Slowdown in globalisation


  • Business
  • Sunday, 06 Apr 2003

BY JOHAN FERNANDEZ

NEW YORK: The slowdown in foreign direct investment (FDI) in emerging markets is an early warning sign of a slowdown in globalisation, according to a top American economist. 

Gail D. Fosler, senior vice-president and chief economist of The Conference Board, said the slowdown had broadened recently into a more worrying absolute slowdown in global FDI. 

This decline stands in sharp contrast to the early 1990s, when capital flows to emerging markets surged in the face of restructuring in the United States as businesses sought new market opportunities. 

“The severity of this slowdown may signal a fundamental break in the process of global arbitrage, where in the past companies sorted through market and production opportunities for their optimal market and cost structure,” she said. 

“Today there may be a greater 'home bias' or a pre-disposition to invest and grow in just a few chosen markets,” she told a group of foreign journalists at the New York Foreign Press Centre here. 

She said the move towards “home bias” for investment would create “walls” in the decade ahead for the US. 
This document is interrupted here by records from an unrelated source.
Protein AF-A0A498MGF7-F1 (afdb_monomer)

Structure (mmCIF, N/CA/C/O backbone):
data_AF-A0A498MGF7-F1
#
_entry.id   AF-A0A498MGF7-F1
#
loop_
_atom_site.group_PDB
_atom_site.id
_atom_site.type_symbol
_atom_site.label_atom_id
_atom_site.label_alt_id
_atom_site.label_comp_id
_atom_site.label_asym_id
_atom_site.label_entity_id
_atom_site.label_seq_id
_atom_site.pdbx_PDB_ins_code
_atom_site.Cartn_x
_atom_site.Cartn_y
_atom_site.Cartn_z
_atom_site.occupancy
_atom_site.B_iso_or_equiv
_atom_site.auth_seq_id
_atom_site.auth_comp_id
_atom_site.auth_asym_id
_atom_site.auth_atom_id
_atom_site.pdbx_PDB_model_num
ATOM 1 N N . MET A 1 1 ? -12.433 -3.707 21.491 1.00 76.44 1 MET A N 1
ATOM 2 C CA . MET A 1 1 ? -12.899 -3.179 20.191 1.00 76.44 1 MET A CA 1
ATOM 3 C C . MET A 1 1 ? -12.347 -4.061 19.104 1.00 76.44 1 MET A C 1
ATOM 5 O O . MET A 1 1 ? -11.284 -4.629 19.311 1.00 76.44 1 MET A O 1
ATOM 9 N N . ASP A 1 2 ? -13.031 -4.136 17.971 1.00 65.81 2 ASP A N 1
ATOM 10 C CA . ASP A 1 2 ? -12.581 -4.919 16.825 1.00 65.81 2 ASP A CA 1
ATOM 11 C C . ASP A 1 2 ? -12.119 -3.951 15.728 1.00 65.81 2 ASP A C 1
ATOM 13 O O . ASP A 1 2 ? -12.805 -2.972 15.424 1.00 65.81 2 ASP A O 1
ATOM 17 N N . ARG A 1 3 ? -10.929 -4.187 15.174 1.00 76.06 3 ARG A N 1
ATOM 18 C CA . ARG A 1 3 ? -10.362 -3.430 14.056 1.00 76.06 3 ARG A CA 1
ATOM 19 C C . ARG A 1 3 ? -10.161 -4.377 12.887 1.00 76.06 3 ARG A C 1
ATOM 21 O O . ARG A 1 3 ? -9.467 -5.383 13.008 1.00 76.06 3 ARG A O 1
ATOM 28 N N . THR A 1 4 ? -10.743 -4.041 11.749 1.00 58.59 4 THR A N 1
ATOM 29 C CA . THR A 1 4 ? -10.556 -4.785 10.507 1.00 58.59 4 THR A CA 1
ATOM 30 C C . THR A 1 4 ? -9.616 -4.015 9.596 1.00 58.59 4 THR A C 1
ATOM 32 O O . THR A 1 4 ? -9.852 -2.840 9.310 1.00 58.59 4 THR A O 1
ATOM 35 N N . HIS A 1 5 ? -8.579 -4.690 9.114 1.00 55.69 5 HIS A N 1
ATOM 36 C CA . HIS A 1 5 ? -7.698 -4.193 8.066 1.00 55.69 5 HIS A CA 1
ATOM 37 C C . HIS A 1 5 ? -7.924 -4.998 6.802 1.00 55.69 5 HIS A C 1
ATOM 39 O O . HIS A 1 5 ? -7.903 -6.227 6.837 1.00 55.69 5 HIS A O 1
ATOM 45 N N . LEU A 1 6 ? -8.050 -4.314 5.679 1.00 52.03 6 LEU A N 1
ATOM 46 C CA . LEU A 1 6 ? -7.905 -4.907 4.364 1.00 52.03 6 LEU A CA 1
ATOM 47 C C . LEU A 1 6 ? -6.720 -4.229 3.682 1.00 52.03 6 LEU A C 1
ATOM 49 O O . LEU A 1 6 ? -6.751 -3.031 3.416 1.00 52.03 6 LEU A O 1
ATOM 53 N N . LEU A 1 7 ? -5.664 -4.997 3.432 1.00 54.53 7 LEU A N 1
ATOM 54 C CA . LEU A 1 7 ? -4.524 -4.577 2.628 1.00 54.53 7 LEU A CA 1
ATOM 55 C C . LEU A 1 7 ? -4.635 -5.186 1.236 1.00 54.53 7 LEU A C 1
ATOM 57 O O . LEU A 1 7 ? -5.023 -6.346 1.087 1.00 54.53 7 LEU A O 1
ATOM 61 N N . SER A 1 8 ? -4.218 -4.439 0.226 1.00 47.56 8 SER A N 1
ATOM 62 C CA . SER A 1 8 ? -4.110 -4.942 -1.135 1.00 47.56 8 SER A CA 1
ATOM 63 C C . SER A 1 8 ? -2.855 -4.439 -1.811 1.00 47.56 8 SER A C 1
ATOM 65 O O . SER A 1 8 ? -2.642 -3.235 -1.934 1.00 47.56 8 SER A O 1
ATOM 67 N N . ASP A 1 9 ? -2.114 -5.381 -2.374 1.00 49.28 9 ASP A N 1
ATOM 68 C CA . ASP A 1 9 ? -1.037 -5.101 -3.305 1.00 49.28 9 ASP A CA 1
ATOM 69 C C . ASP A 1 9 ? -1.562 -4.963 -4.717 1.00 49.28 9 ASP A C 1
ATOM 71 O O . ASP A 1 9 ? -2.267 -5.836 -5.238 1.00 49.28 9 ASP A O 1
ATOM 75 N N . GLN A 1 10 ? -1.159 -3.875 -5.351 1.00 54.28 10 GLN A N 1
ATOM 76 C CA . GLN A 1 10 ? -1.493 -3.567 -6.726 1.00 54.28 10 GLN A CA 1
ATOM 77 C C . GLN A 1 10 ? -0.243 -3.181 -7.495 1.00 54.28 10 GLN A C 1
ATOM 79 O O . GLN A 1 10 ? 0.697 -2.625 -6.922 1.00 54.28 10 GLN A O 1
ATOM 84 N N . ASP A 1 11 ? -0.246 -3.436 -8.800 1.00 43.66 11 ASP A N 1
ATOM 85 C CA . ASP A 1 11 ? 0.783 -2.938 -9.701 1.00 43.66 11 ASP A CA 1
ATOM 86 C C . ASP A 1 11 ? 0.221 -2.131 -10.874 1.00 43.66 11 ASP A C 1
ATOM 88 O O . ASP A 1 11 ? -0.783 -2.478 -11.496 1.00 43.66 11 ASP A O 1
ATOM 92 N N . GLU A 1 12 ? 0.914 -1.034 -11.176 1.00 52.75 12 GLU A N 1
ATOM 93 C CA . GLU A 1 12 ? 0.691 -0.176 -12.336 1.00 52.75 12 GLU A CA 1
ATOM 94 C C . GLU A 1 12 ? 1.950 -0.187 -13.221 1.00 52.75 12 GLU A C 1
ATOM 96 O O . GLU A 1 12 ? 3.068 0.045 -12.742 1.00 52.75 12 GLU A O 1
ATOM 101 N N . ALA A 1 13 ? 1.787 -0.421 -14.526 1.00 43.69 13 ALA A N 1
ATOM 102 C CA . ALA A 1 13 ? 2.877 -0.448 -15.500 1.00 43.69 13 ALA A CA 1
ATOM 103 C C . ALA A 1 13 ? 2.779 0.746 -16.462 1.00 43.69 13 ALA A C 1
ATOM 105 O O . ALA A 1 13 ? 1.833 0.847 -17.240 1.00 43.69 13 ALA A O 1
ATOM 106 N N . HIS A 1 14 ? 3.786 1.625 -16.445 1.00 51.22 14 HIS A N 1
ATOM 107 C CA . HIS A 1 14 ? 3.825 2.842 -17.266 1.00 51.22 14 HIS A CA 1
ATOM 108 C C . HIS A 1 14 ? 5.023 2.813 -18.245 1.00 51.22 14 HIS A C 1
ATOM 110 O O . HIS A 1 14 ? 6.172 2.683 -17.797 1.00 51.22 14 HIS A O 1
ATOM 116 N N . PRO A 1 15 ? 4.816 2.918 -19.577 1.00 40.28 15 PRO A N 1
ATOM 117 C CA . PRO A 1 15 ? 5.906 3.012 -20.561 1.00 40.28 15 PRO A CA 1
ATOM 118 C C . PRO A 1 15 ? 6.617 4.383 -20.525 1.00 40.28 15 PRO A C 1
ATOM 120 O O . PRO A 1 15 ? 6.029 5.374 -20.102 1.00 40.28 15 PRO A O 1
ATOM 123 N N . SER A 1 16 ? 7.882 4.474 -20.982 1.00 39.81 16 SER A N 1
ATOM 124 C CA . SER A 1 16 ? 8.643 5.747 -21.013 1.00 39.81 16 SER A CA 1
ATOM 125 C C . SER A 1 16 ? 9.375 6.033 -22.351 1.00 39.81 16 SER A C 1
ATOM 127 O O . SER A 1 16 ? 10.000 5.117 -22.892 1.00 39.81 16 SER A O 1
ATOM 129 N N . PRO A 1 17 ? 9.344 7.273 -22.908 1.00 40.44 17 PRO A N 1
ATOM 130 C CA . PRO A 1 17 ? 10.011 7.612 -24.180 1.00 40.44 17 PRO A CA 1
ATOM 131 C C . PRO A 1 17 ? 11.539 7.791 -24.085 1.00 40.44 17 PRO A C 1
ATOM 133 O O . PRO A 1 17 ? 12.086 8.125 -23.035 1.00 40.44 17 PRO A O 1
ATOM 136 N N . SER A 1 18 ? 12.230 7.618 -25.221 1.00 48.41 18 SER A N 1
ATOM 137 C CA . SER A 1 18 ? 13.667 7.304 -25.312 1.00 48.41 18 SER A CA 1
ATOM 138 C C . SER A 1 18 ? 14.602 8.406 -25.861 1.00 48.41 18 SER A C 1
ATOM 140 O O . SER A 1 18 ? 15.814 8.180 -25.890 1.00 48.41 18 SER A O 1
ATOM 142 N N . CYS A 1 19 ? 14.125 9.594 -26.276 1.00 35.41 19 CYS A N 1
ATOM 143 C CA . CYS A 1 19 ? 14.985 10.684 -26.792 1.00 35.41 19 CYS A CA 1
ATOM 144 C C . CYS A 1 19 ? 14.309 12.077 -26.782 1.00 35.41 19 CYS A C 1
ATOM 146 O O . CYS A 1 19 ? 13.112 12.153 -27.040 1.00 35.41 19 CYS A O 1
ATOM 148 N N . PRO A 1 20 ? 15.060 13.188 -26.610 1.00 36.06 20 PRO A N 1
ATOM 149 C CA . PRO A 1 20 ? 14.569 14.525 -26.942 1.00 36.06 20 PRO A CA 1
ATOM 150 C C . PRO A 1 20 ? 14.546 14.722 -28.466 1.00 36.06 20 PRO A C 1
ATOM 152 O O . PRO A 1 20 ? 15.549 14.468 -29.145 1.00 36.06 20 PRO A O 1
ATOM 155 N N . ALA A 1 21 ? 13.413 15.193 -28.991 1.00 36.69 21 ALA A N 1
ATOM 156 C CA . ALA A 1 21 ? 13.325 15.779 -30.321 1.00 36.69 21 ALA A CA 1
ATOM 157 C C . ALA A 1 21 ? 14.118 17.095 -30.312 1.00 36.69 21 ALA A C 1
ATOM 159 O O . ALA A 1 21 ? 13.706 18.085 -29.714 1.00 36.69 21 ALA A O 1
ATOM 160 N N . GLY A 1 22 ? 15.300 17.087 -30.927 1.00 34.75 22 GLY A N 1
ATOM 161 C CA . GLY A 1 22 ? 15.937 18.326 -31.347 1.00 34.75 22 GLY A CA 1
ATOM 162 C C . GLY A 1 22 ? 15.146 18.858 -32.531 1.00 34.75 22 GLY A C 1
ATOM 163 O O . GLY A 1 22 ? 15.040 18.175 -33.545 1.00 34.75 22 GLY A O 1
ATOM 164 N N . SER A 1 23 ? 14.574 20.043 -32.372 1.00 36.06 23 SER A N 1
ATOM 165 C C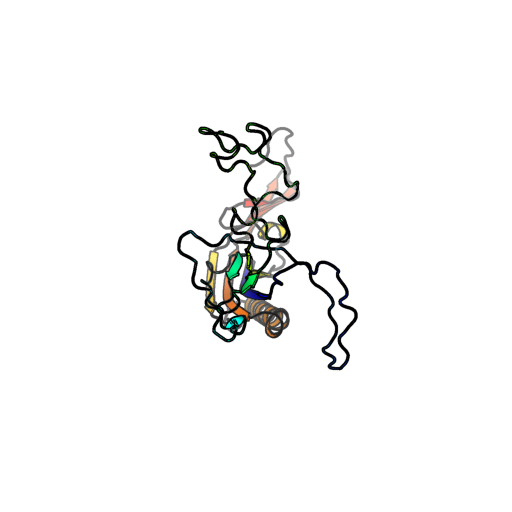A . SER A 1 23 ? 13.920 20.825 -33.413 1.00 36.06 23 SER A CA 1
ATOM 166 C C . SER A 1 23 ? 14.824 20.983 -34.638 1.00 36.06 23 SER A C 1
ATOM 168 O O . SER A 1 23 ? 15.728 21.813 -34.625 1.00 36.06 23 SER A O 1
ATOM 170 N N . TYR A 1 24 ? 14.568 20.214 -35.689 1.00 34.66 24 TYR A N 1
ATOM 171 C CA . TYR A 1 24 ? 14.895 20.582 -37.061 1.00 34.66 24 TYR A CA 1
ATOM 172 C C . TYR A 1 24 ? 13.746 20.093 -37.937 1.00 34.66 24 TYR A C 1
ATOM 174 O O . TYR A 1 24 ? 13.547 18.893 -38.105 1.00 34.66 24 TYR A O 1
ATOM 182 N N . ALA A 1 25 ? 12.950 21.049 -38.410 1.00 27.58 25 ALA A N 1
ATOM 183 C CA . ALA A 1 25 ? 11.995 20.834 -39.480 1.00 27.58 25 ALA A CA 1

“These kinds of walls will create some competitive barriers that may cause some rising pressure on pricing for producers to consumers. 

“What is disturbing is that the path to global investment and technology has been a major force for economic growth in the countries in which it occurred and to the extent that this growth contracts that we go through a period of slow economic growth globally,” she said. 

Fosler said that in addition to the decline in global FDI, the range of countries with strong economic performance and significant foreign investment gains appeared to be narrowing. 

“Today only about 20 countries can boast of economic growth at more than double the global average, while in the early 1990s, about 60 countries could,” she added. 

The same was true for foreign investment, even more so as overall the level of private capital flows to emerging markets today was about half what it was before the Asian financial crisis. 

China, Brazil, Mexico and the emerging market countries in Eastern Europe accounted for over 90% of all private capital flows to emerging markets. 

“China alone accounts for 80% of the private capital flows to Asia and was the world’s largest recipient in 2002, capturing one-third of FDI in the emerging countries.” 

She said the concentration of growth in a few emerging markets was equally true of the industrialised countries where the mostly English-speaking countries – Australia, Ireland, Canada, New Zealand, Britain and the US, that were growing significantly faster than the other industrialised countries.  

Fosler said her concern was not on the US economic cycle or the global economic cycle but the much more fundamental global economic and political infrastructure and the kind of sharing of information and technology and investment that created global opportunity for industrialised country businesses and was a major dynamic force among the emerging markets. 

On whether the pre-emptive doctrine of President George W. Bush would create more uncertainty on globalisation, she said that 9/11 was a fundamental shift and the pre-emptive policy and its exercise from the US point of view was based on security concerns. 

“The pre-emption policy means that it is going to be very hard for the US to pursue this policy and one of global integration. 

“It is not going to make the rest of the world feel better or secure. It (the US) feels sufficient insecurity to launch this kind effort means it will be very hard to get back on any kind of track towards global institutional integration,” she said. 

Fosler said that too much emphasis was being placed on the war in Iraq for the current state of the world economy, particularly in the field of business and investment. 

“The global expansion in business and investment was slowing at a disturbing rate even before the confrontation with Iraq,” she said. 

She said that war-related anxiety affecting consumer and business spending will keep the US economic growth in the 2.5% to 3% range, adding that although this change suppresses short-term growth, it added somewhat to the economy’s strength in 2004. 

“These changes do not alter the view that an underlying cyclical improvement is under way, even though the pace is, and is likely to remain, slower than one would like for most of 2003,” she said.